## The problem
Leave out every picture, and output exactly the lines from the line containing "ATOM 99 C C" through the last line of the data.

*** Given records Section Begins ***

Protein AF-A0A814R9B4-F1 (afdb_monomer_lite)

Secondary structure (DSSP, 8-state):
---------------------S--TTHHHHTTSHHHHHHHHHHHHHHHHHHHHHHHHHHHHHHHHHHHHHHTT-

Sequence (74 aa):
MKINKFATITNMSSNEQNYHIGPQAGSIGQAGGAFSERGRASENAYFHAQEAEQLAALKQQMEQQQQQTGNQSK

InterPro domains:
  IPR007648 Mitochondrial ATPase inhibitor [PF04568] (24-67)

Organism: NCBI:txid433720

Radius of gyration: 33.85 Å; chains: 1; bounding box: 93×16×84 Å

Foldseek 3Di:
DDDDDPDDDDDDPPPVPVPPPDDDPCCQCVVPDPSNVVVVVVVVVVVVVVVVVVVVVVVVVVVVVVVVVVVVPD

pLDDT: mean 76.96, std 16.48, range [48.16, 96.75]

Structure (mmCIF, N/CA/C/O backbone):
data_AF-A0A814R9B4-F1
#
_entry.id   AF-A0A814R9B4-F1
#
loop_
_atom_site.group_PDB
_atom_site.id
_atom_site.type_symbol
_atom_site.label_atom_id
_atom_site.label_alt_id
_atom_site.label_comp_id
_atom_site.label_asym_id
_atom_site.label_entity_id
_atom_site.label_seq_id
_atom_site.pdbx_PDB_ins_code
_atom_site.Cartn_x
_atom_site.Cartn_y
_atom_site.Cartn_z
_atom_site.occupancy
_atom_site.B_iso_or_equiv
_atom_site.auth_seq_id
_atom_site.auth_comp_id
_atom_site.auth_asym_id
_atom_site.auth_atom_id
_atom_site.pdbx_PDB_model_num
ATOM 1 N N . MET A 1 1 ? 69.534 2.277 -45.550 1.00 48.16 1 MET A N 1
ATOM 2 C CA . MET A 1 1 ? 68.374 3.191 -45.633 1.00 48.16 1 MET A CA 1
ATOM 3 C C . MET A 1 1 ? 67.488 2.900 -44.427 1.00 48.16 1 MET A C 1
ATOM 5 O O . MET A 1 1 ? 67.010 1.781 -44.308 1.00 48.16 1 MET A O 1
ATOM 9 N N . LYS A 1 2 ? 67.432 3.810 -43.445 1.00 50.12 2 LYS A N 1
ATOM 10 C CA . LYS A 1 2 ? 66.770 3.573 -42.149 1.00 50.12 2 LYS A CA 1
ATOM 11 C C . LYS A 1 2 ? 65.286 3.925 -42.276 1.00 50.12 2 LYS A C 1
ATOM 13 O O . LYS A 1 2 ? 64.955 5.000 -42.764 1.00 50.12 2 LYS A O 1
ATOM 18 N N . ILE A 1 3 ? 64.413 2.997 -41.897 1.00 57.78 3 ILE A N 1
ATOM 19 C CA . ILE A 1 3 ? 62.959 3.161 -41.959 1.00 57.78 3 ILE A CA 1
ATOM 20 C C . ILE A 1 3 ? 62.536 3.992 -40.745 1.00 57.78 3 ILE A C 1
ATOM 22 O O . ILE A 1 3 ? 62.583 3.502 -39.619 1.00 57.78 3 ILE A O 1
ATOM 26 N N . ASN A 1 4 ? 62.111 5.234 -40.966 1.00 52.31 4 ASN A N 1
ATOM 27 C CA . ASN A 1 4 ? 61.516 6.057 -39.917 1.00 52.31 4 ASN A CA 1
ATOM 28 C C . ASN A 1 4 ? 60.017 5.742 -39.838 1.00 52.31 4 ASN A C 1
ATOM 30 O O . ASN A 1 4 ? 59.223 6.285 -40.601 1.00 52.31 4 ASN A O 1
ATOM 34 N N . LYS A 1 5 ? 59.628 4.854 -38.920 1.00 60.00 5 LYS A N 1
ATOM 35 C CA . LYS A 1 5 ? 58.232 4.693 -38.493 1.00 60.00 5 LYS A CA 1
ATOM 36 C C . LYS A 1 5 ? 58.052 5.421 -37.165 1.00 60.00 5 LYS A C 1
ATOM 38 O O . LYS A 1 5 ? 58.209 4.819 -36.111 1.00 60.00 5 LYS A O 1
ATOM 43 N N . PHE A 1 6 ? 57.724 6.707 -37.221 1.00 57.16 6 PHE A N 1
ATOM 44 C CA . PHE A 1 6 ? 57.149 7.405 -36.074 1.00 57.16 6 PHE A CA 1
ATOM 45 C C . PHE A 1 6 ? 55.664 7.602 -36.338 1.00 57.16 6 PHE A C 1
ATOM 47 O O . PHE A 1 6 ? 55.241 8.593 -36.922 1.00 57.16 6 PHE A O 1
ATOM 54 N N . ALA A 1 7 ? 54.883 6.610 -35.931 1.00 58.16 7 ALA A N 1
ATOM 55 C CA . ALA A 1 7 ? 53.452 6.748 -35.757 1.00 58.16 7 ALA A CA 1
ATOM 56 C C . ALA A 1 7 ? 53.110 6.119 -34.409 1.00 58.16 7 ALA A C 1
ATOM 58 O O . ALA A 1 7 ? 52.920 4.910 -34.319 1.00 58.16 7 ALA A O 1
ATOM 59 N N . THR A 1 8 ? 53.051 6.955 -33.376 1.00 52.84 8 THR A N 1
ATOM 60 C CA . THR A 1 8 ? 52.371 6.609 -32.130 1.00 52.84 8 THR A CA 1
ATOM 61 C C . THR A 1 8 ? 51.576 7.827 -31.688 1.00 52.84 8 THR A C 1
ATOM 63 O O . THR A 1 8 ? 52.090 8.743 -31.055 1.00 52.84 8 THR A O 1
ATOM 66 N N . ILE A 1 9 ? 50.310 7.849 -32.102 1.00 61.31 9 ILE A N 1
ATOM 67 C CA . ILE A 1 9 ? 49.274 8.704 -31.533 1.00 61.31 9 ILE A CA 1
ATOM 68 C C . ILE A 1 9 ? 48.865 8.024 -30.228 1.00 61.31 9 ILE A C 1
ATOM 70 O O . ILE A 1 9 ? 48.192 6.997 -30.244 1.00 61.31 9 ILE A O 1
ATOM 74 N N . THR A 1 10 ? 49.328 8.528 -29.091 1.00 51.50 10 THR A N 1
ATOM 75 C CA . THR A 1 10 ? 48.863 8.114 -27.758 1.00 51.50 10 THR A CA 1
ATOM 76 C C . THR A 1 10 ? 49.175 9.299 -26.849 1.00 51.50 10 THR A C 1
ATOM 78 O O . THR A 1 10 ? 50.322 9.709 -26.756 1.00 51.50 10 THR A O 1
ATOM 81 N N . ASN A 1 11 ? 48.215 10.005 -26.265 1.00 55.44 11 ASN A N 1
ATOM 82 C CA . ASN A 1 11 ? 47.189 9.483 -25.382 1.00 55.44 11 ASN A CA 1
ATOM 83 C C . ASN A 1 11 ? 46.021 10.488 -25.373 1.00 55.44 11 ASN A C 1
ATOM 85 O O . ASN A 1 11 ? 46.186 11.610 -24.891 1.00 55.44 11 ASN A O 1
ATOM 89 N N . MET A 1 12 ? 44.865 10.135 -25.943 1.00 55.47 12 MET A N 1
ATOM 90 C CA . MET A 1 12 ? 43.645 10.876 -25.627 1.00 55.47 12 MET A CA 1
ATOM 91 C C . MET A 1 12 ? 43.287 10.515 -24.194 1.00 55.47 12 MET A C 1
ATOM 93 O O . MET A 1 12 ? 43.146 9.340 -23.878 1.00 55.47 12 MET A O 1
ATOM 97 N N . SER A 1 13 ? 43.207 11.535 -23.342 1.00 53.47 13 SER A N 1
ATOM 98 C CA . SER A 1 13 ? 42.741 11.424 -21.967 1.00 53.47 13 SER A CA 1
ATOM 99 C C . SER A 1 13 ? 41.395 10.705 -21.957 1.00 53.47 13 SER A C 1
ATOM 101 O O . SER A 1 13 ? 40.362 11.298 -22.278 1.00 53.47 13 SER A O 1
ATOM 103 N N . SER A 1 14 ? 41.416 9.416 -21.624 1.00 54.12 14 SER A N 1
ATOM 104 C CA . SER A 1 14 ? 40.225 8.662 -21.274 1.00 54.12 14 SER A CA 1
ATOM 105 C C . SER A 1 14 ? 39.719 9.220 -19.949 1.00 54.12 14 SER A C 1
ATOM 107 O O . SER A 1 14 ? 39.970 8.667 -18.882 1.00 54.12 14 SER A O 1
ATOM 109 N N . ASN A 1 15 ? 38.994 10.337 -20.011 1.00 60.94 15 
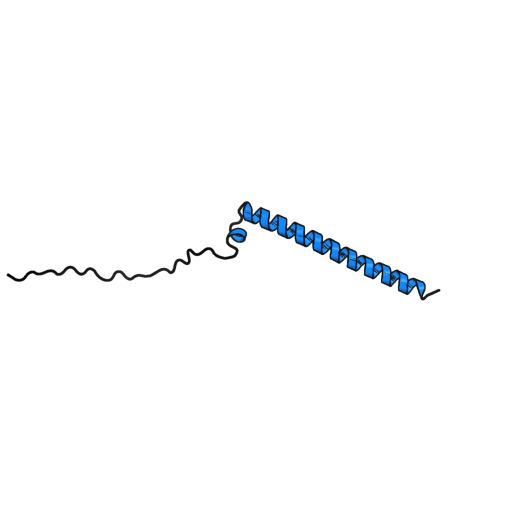ASN A N 1
ATOM 110 C CA . ASN A 1 15 ? 37.923 10.574 -19.059 1.00 60.94 15 ASN A CA 1
ATOM 111 C C . ASN A 1 15 ? 36.894 9.475 -19.334 1.00 60.94 15 ASN A C 1
ATOM 113 O O . ASN A 1 15 ? 35.932 9.677 -20.077 1.00 60.94 15 ASN A O 1
ATOM 117 N N . GLU A 1 16 ? 37.144 8.288 -18.781 1.00 58.72 16 GLU A N 1
ATOM 118 C CA . GLU A 1 16 ? 36.127 7.269 -18.584 1.00 58.72 16 GLU A CA 1
ATOM 119 C C . GLU A 1 16 ? 35.094 7.881 -17.641 1.00 58.72 16 GLU A C 1
ATOM 121 O O . GLU A 1 16 ? 35.145 7.752 -16.420 1.00 58.72 16 GLU A O 1
ATOM 126 N N . GLN A 1 17 ? 34.173 8.638 -18.233 1.00 55.31 17 GLN A N 1
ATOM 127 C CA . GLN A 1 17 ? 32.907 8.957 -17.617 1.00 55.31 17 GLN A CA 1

*** Given records Section Ends ***

## Exercise answer
ATOM 99 C C . SER A 1 13 ? 41.395 10.705 -21.957 1.00 53.47 13 SER A C 1
ATOM 101 O O . SER A 1 13 ? 40.362 11.298 -22.278 1.00 53.47 13 SER A O 1
ATOM 103 N N . SER A 1 14 ? 41.416 9.416 -21.624 1.00 54.12 14 SER A N 1
ATOM 104 C CA . SER A 1 14 ? 40.225 8.662 -21.274 1.00 54.12 14 SER A CA 1
ATOM 105 C C . SER A 1 14 ? 39.719 9.220 -19.949 1.00 54.12 14 SER A C 1
ATOM 107 O O . SER A 1 14 ? 39.970 8.667 -18.882 1.00 54.12 14 SER A O 1
ATOM 109 N N . ASN A 1 15 ? 38.994 10.337 -20.011 1.00 60.94 15 
ASN A N 1
ATOM 110 C CA . ASN A 1 15 ? 37.923 10.574 -19.059 1.00 60.94 15 ASN A CA 1
ATOM 111 C C . ASN A 1 15 ? 36.894 9.475 -19.334 1.00 60.94 15 ASN A C 1
ATOM 113 O O . ASN A 1 15 ? 35.932 9.677 -20.077 1.00 60.94 15 ASN A O 1
ATOM 117 N N . GLU A 1 16 ? 37.144 8.288 -18.781 1.00 58.72 16 GLU A N 1
ATOM 118 C CA . GLU A 1 16 ? 36.127 7.269 -18.584 1.00 58.72 16 GLU A CA 1
ATOM 119 C C . GLU A 1 16 ? 35.094 7.881 -17.641 1.00 58.72 16 GLU A C 1
ATOM 121 O O . GLU A 1 16 ? 35.145 7.752 -16.420 1.00 58.72 16 GLU A O 1
ATOM 126 N N . GLN A 1 17 ? 34.173 8.638 -18.233 1.00 55.31 17 GLN A N 1
ATOM 127 C CA . GLN A 1 17 ? 32.907 8.957 -17.617 1.00 55.31 17 GLN A CA 1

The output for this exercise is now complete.